PROVIDED MATERIAL START

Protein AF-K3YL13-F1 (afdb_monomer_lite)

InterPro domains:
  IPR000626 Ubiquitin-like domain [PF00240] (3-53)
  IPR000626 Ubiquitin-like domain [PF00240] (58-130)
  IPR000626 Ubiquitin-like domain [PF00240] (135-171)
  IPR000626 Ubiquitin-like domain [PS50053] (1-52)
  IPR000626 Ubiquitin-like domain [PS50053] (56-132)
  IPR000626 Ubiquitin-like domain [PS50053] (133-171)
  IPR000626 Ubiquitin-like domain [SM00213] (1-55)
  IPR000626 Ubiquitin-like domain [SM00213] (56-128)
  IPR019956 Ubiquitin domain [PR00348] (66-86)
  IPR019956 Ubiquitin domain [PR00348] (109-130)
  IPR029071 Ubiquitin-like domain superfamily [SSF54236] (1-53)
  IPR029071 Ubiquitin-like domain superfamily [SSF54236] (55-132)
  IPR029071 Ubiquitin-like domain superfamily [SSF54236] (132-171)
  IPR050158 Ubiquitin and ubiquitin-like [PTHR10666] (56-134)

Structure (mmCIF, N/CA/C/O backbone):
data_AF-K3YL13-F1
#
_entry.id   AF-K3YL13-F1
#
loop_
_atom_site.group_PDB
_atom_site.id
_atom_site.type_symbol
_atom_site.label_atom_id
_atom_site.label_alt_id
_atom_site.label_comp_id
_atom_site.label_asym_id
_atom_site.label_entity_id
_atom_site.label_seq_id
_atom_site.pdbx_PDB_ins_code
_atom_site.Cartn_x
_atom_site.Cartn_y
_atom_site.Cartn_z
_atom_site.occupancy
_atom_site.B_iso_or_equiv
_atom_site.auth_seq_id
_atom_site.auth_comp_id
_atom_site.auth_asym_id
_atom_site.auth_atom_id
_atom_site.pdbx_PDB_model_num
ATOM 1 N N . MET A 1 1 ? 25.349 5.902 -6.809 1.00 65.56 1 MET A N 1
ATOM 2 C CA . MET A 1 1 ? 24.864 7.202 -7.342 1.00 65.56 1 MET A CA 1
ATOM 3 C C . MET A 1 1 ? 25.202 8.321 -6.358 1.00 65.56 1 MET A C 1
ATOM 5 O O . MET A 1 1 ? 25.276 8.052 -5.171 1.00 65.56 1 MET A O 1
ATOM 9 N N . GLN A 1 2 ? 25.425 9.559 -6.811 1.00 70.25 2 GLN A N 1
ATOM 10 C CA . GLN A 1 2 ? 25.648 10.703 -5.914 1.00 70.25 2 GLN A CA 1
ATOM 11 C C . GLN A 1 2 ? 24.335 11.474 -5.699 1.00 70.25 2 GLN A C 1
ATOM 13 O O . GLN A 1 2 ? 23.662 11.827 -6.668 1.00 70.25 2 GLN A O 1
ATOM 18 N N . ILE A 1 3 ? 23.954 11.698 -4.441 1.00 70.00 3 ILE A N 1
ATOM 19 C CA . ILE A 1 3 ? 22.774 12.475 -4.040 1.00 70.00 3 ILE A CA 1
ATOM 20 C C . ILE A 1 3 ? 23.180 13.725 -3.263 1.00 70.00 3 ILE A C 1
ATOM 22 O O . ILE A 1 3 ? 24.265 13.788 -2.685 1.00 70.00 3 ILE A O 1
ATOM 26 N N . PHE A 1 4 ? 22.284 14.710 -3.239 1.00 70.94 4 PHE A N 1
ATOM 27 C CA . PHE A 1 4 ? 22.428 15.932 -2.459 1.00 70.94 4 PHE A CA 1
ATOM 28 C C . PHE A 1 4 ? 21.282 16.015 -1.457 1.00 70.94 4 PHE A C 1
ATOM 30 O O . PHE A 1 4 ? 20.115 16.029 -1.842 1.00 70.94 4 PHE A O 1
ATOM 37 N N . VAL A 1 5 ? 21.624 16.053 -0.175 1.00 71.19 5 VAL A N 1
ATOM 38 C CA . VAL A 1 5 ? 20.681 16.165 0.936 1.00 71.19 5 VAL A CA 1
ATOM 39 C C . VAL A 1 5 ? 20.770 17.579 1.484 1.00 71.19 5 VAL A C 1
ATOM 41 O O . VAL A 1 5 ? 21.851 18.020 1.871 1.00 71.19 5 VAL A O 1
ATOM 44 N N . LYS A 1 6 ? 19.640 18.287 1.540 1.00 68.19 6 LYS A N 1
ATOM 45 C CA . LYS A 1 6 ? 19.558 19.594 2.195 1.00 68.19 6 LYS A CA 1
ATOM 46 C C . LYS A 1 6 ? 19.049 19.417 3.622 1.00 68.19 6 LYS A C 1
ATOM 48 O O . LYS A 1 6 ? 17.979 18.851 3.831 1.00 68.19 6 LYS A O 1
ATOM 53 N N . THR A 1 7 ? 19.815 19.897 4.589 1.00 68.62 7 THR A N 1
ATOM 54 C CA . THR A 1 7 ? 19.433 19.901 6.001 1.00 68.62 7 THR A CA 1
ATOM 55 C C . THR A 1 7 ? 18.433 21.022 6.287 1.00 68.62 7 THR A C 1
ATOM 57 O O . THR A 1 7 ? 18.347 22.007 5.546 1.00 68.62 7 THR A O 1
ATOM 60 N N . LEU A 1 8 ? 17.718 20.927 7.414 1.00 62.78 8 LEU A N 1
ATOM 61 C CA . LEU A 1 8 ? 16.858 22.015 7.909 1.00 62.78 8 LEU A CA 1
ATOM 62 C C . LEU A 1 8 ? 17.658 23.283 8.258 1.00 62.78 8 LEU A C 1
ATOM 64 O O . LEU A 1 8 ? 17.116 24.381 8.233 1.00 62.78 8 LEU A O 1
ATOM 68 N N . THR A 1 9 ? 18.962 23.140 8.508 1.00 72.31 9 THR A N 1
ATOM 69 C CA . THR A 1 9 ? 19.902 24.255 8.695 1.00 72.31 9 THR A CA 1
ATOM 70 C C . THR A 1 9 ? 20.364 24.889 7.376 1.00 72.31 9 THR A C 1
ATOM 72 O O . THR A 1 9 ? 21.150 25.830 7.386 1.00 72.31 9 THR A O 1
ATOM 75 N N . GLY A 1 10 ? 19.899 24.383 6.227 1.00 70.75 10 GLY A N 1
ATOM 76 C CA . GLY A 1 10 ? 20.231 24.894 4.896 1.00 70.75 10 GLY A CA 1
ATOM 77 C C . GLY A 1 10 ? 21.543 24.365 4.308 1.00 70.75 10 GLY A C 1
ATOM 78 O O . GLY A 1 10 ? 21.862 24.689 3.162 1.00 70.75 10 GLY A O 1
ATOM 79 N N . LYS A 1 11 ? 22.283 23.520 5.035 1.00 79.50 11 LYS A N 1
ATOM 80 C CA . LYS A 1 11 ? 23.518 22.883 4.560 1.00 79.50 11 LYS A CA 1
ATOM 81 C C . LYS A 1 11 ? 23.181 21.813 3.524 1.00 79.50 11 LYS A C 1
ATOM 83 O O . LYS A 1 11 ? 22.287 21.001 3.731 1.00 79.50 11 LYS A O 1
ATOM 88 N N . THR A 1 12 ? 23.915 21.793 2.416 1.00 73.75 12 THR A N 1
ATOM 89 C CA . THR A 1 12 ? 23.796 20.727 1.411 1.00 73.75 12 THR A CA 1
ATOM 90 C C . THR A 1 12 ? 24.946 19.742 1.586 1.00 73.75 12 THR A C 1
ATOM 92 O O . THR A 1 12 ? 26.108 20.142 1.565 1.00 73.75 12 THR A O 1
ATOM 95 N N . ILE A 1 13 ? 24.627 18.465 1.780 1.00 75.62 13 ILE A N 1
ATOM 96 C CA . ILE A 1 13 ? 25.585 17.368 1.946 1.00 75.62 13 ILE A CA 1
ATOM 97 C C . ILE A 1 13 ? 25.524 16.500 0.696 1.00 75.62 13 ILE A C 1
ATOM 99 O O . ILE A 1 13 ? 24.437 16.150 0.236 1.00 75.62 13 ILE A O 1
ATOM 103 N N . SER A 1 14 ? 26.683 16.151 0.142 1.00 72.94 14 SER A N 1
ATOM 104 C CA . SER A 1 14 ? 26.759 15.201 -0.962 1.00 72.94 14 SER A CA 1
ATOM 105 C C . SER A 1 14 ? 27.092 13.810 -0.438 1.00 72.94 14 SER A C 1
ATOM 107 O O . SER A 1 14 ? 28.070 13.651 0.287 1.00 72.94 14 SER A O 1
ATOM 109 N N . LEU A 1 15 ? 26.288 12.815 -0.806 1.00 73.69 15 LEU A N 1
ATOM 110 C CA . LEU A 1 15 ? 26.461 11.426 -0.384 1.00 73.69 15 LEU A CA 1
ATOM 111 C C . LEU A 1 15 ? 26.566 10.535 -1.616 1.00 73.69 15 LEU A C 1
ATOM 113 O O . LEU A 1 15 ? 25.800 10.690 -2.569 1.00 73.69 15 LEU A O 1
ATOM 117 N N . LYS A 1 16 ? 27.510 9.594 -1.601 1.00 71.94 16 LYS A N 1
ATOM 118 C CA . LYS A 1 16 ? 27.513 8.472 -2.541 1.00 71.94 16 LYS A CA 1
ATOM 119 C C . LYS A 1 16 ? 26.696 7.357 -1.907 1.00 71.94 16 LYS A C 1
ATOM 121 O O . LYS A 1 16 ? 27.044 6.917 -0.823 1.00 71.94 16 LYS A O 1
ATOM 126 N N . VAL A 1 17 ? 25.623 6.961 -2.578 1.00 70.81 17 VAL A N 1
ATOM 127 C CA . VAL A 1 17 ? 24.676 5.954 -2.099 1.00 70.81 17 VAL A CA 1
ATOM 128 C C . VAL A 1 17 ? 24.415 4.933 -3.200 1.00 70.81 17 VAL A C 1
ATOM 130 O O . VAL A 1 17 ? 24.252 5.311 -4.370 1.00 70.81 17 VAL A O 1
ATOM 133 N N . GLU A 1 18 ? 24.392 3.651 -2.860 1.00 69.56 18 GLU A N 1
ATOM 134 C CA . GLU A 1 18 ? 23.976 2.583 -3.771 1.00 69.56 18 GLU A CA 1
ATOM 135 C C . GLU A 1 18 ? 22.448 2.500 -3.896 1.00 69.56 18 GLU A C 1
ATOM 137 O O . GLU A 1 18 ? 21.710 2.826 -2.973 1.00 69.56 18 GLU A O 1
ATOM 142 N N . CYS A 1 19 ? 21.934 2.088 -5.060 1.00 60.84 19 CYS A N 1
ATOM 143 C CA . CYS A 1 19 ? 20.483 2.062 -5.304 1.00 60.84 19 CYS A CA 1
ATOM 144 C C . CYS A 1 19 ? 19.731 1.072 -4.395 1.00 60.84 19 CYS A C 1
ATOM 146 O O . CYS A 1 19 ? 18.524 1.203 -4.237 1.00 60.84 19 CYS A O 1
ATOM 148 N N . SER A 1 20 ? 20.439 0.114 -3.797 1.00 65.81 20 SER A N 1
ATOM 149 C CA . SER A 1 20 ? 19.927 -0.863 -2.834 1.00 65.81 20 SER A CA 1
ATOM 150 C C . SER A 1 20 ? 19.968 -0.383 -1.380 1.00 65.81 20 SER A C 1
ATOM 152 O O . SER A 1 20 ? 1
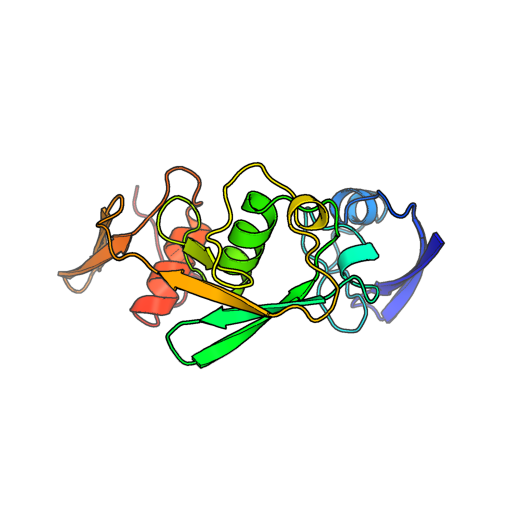9.473 -1.087 -0.503 1.00 65.81 20 SER A O 1
ATOM 154 N N . GLU A 1 21 ? 20.566 0.775 -1.084 1.00 68.25 21 GLU A N 1
ATOM 155 C CA . GLU A 1 21 ? 20.613 1.281 0.288 1.00 68.25 21 GLU A CA 1
ATOM 156 C C . GLU A 1 21 ? 19.246 1.813 0.736 1.00 68.25 21 GLU A C 1
ATOM 158 O O . GLU A 1 21 ? 18.587 2.607 0.051 1.00 68.25 21 GLU A O 1
ATOM 163 N N . THR A 1 22 ? 18.839 1.388 1.932 1.00 69.81 22 THR A N 1
ATOM 164 C CA . THR A 1 22 ? 17.646 1.887 2.614 1.00 69.81 22 THR A CA 1
ATOM 165 C C . THR A 1 22 ? 17.884 3.285 3.178 1.00 69.81 22 THR A C 1
ATOM 167 O O . THR A 1 22 ? 19.012 3.679 3.485 1.00 69.81 22 THR A O 1
ATOM 170 N N . ILE A 1 23 ? 16.804 4.040 3.371 1.00 73.75 23 ILE A N 1
ATOM 171 C CA . ILE A 1 23 ? 16.825 5.357 4.007 1.00 73.75 23 ILE A CA 1
ATOM 172 C C . ILE A 1 23 ? 17.446 5.274 5.406 1.00 73.75 23 ILE A C 1
ATOM 174 O O . ILE A 1 23 ? 18.130 6.214 5.799 1.00 73.75 23 ILE A O 1
ATOM 178 N N . ASP A 1 24 ? 17.291 4.158 6.119 1.00 73.00 24 ASP A N 1
ATOM 179 C CA . ASP A 1 24 ? 17.891 3.946 7.443 1.00 73.00 24 ASP A CA 1
ATOM 180 C C . ASP A 1 24 ? 19.417 3.926 7.378 1.00 73.00 24 ASP A C 1
ATOM 182 O O . ASP A 1 24 ? 20.082 4.595 8.166 1.00 73.00 24 ASP A O 1
ATOM 186 N N . ASN A 1 25 ? 19.977 3.232 6.384 1.00 73.19 25 ASN A N 1
ATOM 187 C CA . ASN A 1 25 ? 21.421 3.178 6.161 1.00 73.19 25 ASN A CA 1
ATOM 188 C C . ASN A 1 25 ? 21.959 4.543 5.711 1.00 73.19 25 ASN A C 1
ATOM 190 O O . ASN A 1 25 ? 23.004 4.999 6.179 1.00 73.19 25 ASN A O 1
ATOM 194 N N . VAL A 1 26 ? 21.202 5.252 4.868 1.00 74.25 26 VAL A N 1
ATOM 195 C CA . VAL A 1 26 ? 21.537 6.621 4.450 1.00 74.25 26 VAL A CA 1
ATOM 196 C C . VAL A 1 26 ? 21.493 7.586 5.636 1.00 74.25 26 VAL A C 1
ATOM 198 O O . VAL A 1 26 ? 22.379 8.430 5.761 1.00 74.25 26 VAL A O 1
ATOM 201 N N . LYS A 1 27 ? 20.504 7.455 6.528 1.00 73.31 27 LYS A N 1
ATOM 202 C CA . LYS A 1 27 ? 20.398 8.226 7.774 1.00 73.31 27 LYS A CA 1
ATOM 203 C C . LYS A 1 27 ? 21.519 7.881 8.745 1.00 73.31 27 LYS A C 1
ATOM 205 O O . LYS A 1 27 ? 22.064 8.795 9.342 1.00 73.31 27 LYS A O 1
ATOM 210 N N . ALA A 1 28 ? 21.906 6.614 8.877 1.00 70.81 28 ALA A N 1
ATOM 211 C CA . ALA A 1 28 ? 23.004 6.192 9.748 1.00 70.81 28 ALA A CA 1
ATOM 212 C C . ALA A 1 28 ? 24.359 6.782 9.317 1.00 70.81 28 ALA A C 1
ATOM 214 O O . ALA A 1 28 ? 25.182 7.134 10.159 1.00 70.81 28 ALA A O 1
ATOM 215 N N . ASN A 1 29 ? 24.563 6.962 8.009 1.00 68.44 29 ASN A N 1
ATOM 216 C CA . ASN A 1 29 ? 25.744 7.627 7.450 1.00 68.44 29 ASN A CA 1
ATOM 217 C C . ASN A 1 29 ? 25.753 9.151 7.661 1.00 68.44 29 ASN A C 1
ATOM 219 O O . ASN A 1 29 ? 26.748 9.822 7.376 1.00 68.44 29 ASN A O 1
ATOM 223 N N . ILE A 1 30 ? 24.660 9.714 8.171 1.00 67.62 30 ILE A N 1
ATOM 224 C CA . ILE A 1 30 ? 24.540 11.121 8.524 1.00 67.62 30 ILE A CA 1
ATOM 225 C C . ILE A 1 30 ? 24.514 11.175 10.054 1.00 67.62 30 ILE A C 1
ATOM 227 O O . ILE A 1 30 ? 23.539 10.803 10.690 1.00 67.62 30 ILE A O 1
ATOM 231 N N . GLN A 1 31 ? 25.603 11.657 10.658 1.00 56.50 31 GLN A N 1
ATOM 232 C CA . GLN A 1 31 ? 25.802 11.718 12.120 1.00 56.50 31 GLN A CA 1
ATOM 233 C C . GLN A 1 31 ? 24.693 12.433 12.909 1.00 56.50 31 GLN A C 1
ATOM 235 O O . GLN A 1 31 ? 24.648 12.340 14.132 1.00 56.50 31 GLN A O 1
ATOM 240 N N . ASP A 1 32 ? 23.818 13.155 12.221 1.00 57.88 32 ASP A N 1
ATOM 241 C CA . ASP A 1 32 ? 22.742 13.918 12.811 1.00 57.88 32 ASP A CA 1
ATOM 242 C C . ASP A 1 32 ? 21.423 13.298 12.340 1.00 57.88 32 ASP A C 1
ATOM 244 O O . ASP A 1 32 ? 21.200 13.188 11.132 1.00 57.88 32 ASP A O 1
ATOM 248 N N . LYS A 1 33 ? 20.570 12.865 13.282 1.00 54.22 33 LYS A N 1
ATOM 249 C CA . LYS A 1 33 ? 19.254 12.227 13.050 1.00 54.22 33 LYS A CA 1
ATOM 250 C C . LYS A 1 33 ? 18.250 13.212 12.429 1.00 54.22 33 LYS A C 1
ATOM 252 O O . LYS A 1 33 ? 17.169 13.463 12.958 1.00 54.22 33 LYS A O 1
ATOM 257 N N . GLN A 1 34 ? 18.625 13.840 11.325 1.00 58.75 34 GLN A N 1
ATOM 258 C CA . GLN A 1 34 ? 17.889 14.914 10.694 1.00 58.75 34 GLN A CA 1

PROVIDED MATERIAL END

Exact duplication is required for the lines above, from the line that contains "ATOM 75 N N" to the line that contains "ATOM 81 C C", inclusive; omit all others.

ATOM 75 N N . GLY A 1 10 ? 19.899 24.383 6.227 1.00 70.75 10 GLY A N 1
ATOM 76 C CA . GLY A 1 10 ? 20.231 24.894 4.896 1.00 70.75 10 GLY A CA 1
ATOM 77 C C . GLY A 1 10 ? 21.543 24.365 4.308 1.00 70.75 10 GLY A C 1
ATOM 78 O O . GLY A 1 10 ? 21.862 24.689 3.162 1.00 70.75 10 GLY A O 1
ATOM 79 N N . LYS A 1 11 ? 22.283 23.520 5.035 1.00 79.50 11 LYS A N 1
ATOM 80 C CA . LYS A 1 11 ? 23.518 22.883 4.560 1.00 79.50 11 LYS A CA 1
ATOM 81 C C . LYS A 1 11 ? 23.181 21.813 3.524 1.00 79.50 11 LYS A C 1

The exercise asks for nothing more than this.